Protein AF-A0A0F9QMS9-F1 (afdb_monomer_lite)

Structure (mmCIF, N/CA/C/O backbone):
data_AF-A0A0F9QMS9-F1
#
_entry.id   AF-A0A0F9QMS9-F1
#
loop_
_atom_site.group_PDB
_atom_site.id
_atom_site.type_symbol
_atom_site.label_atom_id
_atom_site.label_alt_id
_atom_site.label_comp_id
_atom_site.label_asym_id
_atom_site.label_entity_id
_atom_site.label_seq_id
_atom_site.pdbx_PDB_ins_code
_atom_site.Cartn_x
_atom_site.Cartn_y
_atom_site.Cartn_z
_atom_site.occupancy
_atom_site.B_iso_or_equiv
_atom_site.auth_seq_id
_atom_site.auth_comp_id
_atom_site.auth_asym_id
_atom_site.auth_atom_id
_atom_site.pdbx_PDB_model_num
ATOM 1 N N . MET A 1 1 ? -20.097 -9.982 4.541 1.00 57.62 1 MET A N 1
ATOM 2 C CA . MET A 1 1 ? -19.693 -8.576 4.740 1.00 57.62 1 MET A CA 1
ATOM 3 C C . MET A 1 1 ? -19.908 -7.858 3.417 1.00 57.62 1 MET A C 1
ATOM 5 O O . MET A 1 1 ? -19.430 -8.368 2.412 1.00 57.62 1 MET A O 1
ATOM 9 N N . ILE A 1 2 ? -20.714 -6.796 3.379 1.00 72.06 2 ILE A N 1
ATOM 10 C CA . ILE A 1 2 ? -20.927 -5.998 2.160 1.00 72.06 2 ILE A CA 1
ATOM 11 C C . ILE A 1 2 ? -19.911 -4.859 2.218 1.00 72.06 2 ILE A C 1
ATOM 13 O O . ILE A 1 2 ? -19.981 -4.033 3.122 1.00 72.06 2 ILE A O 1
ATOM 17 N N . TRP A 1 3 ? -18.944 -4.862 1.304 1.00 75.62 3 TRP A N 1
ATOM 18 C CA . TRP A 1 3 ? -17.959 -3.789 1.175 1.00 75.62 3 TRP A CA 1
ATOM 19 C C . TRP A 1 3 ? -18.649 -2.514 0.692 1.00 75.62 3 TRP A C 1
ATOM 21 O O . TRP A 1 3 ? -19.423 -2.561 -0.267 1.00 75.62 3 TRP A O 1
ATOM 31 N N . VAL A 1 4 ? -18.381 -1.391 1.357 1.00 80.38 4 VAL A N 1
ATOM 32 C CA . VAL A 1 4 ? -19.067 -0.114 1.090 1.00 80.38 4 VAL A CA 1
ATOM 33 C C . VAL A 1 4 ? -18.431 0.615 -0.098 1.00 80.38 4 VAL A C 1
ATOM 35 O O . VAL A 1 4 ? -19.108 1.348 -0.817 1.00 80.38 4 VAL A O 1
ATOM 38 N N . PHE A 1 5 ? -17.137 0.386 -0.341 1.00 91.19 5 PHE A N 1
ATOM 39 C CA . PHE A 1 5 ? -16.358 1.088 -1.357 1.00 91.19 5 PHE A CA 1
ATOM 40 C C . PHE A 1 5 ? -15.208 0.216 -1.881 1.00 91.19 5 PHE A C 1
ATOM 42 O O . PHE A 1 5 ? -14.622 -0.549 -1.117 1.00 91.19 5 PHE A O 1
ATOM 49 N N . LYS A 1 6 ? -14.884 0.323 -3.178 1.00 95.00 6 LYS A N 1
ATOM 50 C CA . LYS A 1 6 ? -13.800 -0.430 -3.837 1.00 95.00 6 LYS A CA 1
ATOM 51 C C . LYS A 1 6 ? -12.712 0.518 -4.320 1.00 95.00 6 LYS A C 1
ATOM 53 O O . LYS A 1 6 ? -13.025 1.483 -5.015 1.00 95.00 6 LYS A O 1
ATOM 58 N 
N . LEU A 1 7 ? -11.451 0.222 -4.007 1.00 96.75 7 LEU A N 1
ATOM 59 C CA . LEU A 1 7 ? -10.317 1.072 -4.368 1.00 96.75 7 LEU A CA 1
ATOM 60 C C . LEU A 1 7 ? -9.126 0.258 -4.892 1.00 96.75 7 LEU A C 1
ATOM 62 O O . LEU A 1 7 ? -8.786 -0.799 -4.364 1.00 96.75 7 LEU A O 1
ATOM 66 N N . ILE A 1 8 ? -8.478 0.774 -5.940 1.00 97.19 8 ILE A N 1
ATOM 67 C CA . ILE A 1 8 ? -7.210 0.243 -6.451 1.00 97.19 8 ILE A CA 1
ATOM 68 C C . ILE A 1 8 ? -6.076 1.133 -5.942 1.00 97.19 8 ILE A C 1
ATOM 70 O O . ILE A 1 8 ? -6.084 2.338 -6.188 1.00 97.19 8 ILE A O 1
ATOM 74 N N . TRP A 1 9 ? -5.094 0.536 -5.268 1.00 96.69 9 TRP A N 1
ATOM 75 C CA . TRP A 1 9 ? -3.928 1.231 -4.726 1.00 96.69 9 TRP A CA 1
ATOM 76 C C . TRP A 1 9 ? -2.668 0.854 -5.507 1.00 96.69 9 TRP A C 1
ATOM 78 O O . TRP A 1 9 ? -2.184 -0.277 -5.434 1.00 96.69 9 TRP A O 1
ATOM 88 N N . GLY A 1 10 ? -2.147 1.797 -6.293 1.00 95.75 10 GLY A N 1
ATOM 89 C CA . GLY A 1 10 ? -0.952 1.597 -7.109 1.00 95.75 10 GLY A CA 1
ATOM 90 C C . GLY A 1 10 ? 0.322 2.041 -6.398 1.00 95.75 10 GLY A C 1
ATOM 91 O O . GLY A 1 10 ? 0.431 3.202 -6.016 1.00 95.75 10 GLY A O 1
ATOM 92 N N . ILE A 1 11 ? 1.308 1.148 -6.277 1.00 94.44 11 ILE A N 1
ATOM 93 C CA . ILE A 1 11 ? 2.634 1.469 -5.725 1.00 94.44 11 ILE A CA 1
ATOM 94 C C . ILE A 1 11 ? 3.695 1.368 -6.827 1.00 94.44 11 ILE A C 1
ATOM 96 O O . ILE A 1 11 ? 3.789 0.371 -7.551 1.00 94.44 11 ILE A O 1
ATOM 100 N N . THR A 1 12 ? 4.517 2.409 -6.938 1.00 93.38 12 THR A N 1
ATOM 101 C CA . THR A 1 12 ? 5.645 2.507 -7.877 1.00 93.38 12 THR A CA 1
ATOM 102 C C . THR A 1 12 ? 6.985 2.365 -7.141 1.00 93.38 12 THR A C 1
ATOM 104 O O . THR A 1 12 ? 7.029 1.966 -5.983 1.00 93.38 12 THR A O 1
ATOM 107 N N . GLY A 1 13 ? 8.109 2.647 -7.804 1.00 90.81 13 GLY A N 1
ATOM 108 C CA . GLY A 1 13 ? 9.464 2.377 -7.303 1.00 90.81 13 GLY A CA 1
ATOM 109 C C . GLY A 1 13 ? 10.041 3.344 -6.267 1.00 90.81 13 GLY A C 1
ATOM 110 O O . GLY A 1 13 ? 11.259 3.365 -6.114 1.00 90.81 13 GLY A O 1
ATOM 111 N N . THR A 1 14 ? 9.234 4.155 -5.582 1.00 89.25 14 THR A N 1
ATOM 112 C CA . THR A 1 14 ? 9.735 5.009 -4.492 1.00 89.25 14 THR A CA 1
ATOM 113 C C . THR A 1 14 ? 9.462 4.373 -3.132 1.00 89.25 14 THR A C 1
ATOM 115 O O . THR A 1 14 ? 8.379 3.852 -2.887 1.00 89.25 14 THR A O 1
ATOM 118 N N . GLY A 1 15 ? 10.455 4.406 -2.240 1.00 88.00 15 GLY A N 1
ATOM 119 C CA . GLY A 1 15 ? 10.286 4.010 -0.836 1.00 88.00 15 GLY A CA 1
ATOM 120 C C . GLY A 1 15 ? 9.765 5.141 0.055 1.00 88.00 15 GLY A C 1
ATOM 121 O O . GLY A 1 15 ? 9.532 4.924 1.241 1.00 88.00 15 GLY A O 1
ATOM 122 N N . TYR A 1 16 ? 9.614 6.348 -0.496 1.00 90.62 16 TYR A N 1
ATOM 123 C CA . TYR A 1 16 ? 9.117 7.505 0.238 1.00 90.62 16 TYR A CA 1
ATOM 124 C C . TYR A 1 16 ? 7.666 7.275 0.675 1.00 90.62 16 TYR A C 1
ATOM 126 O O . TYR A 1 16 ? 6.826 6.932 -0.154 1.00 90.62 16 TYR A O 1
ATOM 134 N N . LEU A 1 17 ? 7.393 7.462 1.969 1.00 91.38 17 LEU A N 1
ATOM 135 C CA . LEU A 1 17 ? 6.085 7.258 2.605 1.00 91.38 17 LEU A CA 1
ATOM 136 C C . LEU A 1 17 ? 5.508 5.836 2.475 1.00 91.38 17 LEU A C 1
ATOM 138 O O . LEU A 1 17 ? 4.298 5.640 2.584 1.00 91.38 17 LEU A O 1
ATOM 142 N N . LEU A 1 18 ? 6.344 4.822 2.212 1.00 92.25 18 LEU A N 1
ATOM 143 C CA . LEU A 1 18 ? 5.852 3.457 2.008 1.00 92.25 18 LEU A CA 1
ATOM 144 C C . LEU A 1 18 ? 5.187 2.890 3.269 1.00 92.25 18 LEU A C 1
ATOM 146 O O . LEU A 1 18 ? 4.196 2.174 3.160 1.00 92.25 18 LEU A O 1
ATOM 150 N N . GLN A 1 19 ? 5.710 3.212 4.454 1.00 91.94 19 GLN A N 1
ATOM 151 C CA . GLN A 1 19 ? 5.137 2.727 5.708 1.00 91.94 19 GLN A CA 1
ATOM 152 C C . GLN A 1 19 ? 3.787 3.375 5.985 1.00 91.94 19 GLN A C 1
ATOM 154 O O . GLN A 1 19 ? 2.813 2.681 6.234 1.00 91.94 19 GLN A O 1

_What you should do:_
Please return the lines above that run from the line containing "ATOM 110 O O" to the line containing "ATOM 123 C CA", inclusive, exactly and with no other lines.

_Result for this exercise:_
ATOM 110 O O . GLY A 1 13 ? 11.259 3.365 -6.114 1.00 90.81 13 GLY A O 1
ATOM 111 N N . THR A 1 14 ? 9.234 4.155 -5.582 1.00 89.25 14 THR A N 1
ATOM 112 C CA . THR A 1 14 ? 9.735 5.009 -4.492 1.00 89.25 14 THR A CA 1
ATOM 113 C C . THR A 1 14 ? 9.462 4.373 -3.132 1.00 89.25 14 THR A C 1
ATOM 115 O O . THR A 1 14 ? 8.379 3.852 -2.887 1.00 89.25 14 THR A O 1
ATOM 118 N N . GLY A 1 15 ? 10.455 4.406 -2.240 1.00 88.00 15 GLY A N 1
ATOM 119 C CA . GLY A 1 15 ? 10.286 4.010 -0.836 1.00 88.00 15 GLY A CA 1
ATOM 120 C C . GLY A 1 15 ? 9.765 5.141 0.055 1.00 88.00 15 GLY A C 1
ATOM 121 O O . GLY A 1 15 ? 9.532 4.924 1.241 1.00 88.00 15 GLY A O 1
ATOM 122 N N . TYR A 1 16 ? 9.614 6.348 -0.496 1.00 90.62 16 TYR A N 1
ATOM 123 C CA . TYR A 1 16 ? 9.117 7.505 0.238 1.00 90.62 16 TYR A CA 1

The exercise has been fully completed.